Foste a ponta do meu sufoco.

Nele a águia num céu riscado de negro

chicoteava-me a película dos olhos

a pele sensível do meu eu interior frágil confuso

sem que pudesse pressentir a pedra que sobre mim se formava

uma pedra enorme que sobrevoava

cascalhos blocos contentores de ruínas

(era um ventre ensangue de espírito ferido).

Uma pedra enorme sobrevoava

a mais dura

a mais inesperada dura pedra

sobre mim.

E dentro da mancha negra que foi esse meu extremo

que por vezes era tingida de azul

quanto mais mentias mais crescia o grande bloco

que na hora da pétala impreparado caiu sobre mim

esmagando-me nessa mesma hora.

 

Sozinho sob o bloco nunca mais voltei a ser quem era.

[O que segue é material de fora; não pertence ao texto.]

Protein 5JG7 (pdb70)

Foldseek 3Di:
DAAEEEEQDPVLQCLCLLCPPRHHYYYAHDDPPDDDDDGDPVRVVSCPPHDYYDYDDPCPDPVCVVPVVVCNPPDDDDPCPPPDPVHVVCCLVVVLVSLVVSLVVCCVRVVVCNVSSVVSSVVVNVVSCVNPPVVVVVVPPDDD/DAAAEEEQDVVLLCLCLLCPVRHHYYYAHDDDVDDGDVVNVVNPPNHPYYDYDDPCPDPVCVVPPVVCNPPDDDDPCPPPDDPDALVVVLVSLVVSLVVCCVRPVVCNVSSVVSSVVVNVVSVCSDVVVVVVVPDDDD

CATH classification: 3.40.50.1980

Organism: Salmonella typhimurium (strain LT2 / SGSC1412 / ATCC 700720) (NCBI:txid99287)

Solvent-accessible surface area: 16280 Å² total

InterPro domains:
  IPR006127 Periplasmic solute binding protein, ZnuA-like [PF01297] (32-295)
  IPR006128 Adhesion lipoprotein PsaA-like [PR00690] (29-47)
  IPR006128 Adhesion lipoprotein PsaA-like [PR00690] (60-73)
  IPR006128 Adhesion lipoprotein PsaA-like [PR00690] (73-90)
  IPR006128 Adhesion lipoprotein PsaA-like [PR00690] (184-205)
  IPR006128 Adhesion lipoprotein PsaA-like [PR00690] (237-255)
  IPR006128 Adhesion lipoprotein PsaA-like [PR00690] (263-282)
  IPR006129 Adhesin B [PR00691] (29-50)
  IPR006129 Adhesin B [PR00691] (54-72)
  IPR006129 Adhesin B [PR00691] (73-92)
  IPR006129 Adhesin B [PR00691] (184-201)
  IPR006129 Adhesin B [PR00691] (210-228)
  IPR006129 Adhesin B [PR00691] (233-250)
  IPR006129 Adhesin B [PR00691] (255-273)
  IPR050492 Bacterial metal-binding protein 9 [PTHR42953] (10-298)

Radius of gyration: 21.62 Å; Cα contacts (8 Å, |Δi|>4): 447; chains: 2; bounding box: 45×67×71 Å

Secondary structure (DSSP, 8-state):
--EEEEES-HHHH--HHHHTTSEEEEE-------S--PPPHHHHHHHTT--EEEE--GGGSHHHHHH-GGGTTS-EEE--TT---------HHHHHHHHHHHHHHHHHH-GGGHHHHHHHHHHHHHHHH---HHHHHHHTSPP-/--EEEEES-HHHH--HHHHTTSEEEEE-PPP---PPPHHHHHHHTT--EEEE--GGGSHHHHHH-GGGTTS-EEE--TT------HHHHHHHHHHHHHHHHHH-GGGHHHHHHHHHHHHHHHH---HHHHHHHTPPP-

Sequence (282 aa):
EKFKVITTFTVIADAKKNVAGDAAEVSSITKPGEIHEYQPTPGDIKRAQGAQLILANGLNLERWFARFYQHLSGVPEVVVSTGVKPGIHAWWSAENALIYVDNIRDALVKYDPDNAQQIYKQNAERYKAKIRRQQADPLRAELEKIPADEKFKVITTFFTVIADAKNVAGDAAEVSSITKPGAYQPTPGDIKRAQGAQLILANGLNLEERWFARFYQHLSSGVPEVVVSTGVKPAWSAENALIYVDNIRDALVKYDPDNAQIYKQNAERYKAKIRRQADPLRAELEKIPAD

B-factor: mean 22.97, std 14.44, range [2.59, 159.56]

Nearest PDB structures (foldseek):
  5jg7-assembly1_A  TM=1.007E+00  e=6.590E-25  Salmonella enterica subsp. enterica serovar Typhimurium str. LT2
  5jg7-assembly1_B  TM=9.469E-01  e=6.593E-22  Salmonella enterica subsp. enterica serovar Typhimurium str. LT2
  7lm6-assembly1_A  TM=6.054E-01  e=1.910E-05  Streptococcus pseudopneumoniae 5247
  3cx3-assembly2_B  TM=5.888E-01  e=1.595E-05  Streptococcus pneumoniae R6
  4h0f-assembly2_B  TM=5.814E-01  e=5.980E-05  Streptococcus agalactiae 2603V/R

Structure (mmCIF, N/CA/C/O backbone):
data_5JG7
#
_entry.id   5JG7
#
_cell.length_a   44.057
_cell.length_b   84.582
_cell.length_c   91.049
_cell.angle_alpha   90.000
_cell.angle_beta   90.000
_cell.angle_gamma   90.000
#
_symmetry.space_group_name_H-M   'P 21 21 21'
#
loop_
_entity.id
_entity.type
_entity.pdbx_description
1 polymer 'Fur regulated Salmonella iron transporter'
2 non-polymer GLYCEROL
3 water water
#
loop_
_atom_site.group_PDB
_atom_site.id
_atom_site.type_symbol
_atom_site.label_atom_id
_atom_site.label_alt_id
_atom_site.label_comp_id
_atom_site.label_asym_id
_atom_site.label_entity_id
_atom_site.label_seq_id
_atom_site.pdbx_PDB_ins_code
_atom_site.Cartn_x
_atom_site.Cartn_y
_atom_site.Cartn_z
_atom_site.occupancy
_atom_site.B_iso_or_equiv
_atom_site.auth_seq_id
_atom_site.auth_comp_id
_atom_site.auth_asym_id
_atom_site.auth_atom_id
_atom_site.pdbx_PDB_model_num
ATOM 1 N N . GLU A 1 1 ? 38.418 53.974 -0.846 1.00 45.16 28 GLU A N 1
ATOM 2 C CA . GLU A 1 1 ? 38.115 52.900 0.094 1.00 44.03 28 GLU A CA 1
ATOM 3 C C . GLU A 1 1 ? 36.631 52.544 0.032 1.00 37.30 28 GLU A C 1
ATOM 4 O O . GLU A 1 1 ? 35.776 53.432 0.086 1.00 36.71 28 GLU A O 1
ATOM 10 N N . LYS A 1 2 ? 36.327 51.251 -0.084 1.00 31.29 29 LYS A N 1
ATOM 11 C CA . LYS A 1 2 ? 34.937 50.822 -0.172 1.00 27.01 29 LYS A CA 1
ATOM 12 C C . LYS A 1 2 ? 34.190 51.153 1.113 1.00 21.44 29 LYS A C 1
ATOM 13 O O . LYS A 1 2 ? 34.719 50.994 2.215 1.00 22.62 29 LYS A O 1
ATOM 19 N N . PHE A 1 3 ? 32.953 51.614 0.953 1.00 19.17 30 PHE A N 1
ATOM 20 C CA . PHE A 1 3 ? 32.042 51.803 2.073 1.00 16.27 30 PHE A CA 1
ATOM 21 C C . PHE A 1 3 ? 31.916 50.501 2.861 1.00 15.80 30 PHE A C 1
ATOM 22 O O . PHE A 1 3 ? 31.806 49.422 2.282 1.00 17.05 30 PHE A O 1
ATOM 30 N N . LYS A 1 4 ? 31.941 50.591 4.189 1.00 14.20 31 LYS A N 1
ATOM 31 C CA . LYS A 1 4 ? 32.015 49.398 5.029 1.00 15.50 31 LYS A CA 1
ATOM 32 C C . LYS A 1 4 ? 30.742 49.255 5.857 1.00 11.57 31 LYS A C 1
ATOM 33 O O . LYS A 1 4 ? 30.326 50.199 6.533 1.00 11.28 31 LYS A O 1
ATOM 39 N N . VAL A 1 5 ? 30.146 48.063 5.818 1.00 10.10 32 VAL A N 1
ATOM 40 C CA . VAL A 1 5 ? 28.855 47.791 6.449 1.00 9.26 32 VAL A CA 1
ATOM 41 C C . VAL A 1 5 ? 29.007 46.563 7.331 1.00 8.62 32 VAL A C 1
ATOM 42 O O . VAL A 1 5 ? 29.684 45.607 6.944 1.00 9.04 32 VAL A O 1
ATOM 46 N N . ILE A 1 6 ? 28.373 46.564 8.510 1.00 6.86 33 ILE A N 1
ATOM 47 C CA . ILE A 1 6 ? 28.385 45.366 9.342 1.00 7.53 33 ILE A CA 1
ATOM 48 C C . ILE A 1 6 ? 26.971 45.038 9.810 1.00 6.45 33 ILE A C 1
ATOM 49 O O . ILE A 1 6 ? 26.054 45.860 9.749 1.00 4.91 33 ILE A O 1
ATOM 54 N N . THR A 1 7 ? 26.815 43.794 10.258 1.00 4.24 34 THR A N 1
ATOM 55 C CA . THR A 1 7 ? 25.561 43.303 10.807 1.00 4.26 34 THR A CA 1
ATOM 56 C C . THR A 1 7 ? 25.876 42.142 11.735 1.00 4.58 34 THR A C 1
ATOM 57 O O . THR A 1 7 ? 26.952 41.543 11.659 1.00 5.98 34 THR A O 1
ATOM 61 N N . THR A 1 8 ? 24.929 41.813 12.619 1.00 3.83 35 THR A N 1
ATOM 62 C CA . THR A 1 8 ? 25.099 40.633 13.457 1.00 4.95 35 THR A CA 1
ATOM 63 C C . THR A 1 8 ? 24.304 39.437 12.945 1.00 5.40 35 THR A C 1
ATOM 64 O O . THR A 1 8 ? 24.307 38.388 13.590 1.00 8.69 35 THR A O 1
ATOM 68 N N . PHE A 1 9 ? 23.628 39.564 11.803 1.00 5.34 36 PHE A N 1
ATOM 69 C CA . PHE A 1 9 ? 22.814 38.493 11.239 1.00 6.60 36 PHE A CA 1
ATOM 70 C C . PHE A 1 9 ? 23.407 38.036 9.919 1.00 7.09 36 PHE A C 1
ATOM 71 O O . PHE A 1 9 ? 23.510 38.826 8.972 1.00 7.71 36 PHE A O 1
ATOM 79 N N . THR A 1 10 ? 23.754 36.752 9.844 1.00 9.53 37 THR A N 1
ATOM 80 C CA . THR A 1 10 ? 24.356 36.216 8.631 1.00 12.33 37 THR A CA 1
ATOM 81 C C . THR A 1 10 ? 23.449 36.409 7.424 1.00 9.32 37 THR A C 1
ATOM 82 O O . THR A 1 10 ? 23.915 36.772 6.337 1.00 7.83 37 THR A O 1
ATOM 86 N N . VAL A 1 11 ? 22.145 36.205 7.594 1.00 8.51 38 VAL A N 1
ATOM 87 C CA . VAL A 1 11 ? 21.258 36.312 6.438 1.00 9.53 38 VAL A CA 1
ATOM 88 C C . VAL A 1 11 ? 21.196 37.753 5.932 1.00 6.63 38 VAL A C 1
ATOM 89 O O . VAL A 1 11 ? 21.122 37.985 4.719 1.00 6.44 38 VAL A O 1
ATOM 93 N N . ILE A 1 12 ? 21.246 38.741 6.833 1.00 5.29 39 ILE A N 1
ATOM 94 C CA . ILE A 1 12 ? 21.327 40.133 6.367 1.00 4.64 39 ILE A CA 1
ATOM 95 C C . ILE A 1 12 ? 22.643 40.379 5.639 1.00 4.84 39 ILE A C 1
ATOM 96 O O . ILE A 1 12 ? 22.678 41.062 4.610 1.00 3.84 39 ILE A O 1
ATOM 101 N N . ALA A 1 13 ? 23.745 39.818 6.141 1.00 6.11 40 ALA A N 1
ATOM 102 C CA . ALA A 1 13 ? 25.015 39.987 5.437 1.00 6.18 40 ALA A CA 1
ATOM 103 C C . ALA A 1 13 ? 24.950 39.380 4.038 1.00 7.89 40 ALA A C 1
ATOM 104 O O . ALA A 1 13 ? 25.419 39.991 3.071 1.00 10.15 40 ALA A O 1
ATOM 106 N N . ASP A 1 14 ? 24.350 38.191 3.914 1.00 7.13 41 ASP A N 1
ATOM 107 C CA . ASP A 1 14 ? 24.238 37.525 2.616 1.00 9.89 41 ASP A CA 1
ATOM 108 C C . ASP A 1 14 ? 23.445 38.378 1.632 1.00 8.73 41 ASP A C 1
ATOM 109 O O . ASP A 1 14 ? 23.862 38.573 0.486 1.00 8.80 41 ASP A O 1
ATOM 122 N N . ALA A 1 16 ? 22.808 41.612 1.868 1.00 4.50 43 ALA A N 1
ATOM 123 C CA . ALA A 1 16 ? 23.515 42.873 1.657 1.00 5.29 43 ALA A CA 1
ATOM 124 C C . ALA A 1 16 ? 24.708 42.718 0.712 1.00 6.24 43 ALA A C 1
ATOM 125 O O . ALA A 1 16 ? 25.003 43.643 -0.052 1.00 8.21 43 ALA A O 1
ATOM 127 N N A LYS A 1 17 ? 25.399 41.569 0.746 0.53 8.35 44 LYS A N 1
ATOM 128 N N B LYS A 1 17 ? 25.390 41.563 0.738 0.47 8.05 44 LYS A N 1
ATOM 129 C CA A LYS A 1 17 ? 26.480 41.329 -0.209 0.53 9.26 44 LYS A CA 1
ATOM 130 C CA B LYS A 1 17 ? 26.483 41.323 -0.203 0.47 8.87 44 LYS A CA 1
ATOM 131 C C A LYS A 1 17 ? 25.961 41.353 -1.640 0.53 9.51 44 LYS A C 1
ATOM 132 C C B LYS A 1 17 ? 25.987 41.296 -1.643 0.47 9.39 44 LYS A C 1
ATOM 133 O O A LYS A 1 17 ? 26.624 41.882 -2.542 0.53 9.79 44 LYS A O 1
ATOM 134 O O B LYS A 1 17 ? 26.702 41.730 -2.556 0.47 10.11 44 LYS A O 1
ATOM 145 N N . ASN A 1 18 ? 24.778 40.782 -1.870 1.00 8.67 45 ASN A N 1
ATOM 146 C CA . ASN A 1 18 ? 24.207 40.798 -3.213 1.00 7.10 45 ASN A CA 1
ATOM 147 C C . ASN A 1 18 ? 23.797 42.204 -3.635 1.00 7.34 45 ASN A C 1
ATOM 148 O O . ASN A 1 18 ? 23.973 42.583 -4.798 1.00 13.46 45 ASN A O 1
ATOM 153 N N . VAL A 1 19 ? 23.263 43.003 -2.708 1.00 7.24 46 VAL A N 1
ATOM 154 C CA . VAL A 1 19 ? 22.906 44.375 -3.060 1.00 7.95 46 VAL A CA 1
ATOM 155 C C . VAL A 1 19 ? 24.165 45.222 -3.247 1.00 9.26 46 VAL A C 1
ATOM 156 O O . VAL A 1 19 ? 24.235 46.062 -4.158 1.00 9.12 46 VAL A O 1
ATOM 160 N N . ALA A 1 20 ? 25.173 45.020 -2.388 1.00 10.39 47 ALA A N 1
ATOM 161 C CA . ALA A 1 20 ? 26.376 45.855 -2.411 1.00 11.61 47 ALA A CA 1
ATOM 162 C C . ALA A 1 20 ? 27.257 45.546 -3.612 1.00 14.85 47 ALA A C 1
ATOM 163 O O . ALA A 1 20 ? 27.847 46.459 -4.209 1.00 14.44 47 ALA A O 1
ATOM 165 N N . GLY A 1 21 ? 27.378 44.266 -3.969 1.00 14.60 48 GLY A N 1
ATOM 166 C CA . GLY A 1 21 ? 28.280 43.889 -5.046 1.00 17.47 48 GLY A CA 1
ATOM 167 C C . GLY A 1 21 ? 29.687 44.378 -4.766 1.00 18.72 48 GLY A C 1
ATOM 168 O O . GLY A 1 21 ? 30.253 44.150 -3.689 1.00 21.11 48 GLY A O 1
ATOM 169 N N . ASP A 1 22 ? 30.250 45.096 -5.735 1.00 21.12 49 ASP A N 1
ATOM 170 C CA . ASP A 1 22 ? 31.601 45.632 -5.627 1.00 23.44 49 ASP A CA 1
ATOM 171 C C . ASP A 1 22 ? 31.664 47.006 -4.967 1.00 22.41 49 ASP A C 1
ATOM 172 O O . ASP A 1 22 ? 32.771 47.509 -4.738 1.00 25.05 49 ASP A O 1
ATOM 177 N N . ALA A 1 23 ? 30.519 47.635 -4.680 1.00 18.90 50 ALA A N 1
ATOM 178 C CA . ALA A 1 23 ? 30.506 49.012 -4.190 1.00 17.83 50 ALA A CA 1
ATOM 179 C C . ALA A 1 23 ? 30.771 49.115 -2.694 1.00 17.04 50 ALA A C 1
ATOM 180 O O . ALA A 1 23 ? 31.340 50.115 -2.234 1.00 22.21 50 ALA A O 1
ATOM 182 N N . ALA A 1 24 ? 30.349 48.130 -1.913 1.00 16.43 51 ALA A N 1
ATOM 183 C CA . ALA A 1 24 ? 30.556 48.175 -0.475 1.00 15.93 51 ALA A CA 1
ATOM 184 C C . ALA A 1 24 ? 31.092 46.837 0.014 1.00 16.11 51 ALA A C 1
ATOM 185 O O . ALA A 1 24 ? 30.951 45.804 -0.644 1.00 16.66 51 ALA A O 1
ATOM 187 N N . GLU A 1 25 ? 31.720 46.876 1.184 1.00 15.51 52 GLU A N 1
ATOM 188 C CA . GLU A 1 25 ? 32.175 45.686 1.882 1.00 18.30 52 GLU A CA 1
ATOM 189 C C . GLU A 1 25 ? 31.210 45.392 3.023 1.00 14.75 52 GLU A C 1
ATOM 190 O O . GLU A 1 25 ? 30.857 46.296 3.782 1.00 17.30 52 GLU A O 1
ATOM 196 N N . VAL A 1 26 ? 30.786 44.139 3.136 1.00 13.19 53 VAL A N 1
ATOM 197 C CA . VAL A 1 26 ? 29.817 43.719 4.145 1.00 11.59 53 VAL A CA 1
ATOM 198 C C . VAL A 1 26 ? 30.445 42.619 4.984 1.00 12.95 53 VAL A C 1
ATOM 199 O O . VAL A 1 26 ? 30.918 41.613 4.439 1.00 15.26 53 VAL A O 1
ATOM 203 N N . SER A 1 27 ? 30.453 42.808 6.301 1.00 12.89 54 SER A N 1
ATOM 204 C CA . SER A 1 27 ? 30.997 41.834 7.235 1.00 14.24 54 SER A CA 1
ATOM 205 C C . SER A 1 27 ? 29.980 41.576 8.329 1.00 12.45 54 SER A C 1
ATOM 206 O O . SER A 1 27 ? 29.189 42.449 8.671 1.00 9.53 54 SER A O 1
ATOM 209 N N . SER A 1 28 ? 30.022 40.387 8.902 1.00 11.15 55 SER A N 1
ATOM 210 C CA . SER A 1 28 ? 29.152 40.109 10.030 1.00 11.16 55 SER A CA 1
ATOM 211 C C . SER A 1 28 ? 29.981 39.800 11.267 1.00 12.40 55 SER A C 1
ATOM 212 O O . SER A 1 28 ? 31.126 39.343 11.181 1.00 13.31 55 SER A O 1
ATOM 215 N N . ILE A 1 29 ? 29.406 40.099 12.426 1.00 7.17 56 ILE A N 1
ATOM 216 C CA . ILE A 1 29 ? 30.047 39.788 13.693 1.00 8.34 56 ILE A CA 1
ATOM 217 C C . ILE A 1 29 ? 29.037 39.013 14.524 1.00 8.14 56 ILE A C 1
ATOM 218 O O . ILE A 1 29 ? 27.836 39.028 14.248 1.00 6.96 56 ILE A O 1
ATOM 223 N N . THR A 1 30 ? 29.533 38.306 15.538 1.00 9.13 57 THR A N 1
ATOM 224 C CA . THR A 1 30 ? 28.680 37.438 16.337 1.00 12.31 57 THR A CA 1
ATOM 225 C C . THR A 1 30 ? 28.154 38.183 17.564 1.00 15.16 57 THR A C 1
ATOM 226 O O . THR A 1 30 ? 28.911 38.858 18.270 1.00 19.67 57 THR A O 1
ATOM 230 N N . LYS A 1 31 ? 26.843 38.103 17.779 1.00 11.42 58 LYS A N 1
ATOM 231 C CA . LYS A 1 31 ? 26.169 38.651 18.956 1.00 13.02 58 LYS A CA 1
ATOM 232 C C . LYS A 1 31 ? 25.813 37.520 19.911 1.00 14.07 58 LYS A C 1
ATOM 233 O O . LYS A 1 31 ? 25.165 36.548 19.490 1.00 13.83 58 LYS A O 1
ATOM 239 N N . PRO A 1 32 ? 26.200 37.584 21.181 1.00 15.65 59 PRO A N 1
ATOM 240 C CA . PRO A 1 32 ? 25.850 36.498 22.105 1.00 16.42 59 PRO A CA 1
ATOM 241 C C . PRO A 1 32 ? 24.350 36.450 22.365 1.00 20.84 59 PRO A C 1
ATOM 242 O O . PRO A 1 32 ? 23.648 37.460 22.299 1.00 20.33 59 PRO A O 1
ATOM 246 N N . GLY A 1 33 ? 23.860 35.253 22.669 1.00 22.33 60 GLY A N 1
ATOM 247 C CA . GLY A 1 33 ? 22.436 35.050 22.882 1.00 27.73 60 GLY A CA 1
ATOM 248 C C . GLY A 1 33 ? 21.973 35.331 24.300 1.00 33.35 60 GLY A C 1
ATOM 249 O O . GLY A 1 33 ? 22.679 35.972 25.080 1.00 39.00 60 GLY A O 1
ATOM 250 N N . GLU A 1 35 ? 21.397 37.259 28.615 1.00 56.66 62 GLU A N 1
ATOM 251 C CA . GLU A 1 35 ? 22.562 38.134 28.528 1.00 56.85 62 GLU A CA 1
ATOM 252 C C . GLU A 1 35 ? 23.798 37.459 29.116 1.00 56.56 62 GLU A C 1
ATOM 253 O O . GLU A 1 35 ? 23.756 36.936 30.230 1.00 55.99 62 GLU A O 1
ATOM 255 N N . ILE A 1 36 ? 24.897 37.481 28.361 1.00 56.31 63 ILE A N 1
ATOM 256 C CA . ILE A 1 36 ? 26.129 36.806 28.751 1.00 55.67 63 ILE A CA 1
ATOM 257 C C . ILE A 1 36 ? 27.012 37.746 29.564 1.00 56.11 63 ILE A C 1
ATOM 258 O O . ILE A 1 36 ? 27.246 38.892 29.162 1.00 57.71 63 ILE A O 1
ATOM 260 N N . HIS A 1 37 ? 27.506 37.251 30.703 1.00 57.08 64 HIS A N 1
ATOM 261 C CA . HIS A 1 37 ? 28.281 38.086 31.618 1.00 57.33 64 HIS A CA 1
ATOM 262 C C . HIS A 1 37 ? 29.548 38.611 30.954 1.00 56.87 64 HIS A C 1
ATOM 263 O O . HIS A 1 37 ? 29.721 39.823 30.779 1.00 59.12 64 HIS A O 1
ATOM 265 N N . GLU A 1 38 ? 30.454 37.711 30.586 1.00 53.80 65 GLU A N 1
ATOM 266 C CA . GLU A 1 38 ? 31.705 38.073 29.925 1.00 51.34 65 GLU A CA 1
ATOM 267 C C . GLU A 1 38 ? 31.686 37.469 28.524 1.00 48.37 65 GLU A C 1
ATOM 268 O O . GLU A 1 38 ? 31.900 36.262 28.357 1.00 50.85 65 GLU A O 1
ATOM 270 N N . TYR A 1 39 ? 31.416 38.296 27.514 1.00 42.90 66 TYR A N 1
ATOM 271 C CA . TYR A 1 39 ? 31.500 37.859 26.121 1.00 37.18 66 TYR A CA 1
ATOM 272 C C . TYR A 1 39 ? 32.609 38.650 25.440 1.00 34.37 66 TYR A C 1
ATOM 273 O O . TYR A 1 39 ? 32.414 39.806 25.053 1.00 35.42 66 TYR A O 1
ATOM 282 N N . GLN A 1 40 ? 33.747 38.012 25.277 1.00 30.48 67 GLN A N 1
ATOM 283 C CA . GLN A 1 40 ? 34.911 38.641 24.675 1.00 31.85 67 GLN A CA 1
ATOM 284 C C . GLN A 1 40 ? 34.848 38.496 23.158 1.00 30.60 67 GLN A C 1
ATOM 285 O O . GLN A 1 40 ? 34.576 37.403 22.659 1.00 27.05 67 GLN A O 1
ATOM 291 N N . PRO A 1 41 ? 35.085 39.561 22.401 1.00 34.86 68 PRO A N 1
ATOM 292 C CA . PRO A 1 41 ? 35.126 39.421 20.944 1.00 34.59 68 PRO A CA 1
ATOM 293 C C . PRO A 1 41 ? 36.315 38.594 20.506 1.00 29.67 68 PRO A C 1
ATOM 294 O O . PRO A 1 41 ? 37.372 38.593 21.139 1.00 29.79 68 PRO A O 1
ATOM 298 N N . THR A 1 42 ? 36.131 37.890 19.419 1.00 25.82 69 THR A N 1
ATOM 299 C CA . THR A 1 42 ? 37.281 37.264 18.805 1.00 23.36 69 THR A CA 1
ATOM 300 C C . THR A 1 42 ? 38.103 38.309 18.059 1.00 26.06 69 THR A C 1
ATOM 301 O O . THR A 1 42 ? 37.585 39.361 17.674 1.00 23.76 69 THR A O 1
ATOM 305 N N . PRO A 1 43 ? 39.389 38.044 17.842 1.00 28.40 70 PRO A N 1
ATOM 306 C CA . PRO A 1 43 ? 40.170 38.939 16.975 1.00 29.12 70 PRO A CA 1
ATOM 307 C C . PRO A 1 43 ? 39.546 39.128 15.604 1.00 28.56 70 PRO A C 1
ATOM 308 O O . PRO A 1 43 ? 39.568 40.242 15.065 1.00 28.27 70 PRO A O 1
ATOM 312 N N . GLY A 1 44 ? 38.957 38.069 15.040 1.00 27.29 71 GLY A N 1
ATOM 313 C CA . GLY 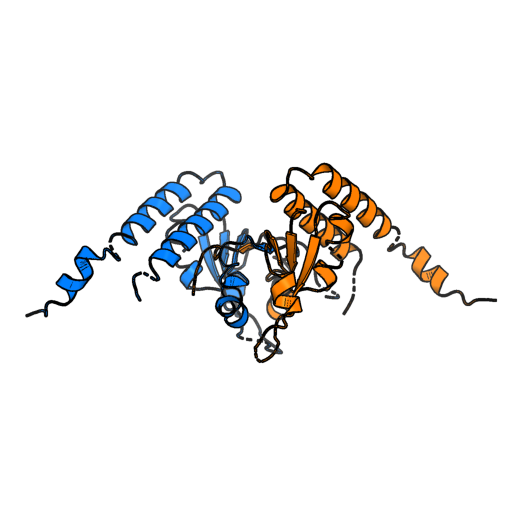A 1 44 ? 38.320 38.193 13.739 1.00 25.15 71 GLY A CA 1
ATOM 314 C C . GLY A 1 44 ? 37.167 39.184 13.737 1.00 20.31 71 GLY A C 1
ATOM 315 O O . GLY A 1 44 ? 36.999 39.952 12.786 1.00 21.34 71 GLY A O 1
ATOM 316 N N . ASP A 1 45 ? 36.356 39.180 14.799 1.00 18.19 72 ASP A N 1
ATOM 317 C CA . ASP A 1 45 ? 35.251 40.138 14.856 1.00 16.33 72 ASP A CA 1
ATOM 318 C C . ASP A 1 45 ? 35.764 41.555 15.079 1.00 16.60 72 ASP A C 1
ATOM 319 O O . ASP A 1 45 ? 35.206 42.517 14.537 1.00 14.47 72 ASP A O 1
ATOM 324 N N . ILE A 1 46 ? 36.827 41.710 15.878 1.00 18.57 73 ILE A N 1
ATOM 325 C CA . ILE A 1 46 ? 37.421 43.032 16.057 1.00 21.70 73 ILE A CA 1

E quem era eu antes de ser quem sou? Agradeço-te

disfarçado homem por me teres levado sem querer ao

limite do meu próprio sangue pois só assim

 pude chegar Aqui onde me esperavam.

Fizeste-me regressar pela força da minha força

ao centro imóvel daquilo que sou. À aceitação plena de

todos os meus erros incluindo o ter-te conhecido.

 

Se outra pedra vier

uma que me caia sem aviso com maior peso e estrondo

que me faça da minha adormecia alma a mais espalmada de todas

agradecer-te-ei esquecida a dor pois terei chegado à fina folha.

À folha onde poderei finalmente escrever “Sei quem sou!”

e escrita poderei então rasga-la

entrega-la              

liberto         

   ao ar           da terra

para             

   nunca                mais        

 regressar         a esta

                           forma      imperfeita

                                                                

  que             me                prende. 



*último poema de “Lodo”.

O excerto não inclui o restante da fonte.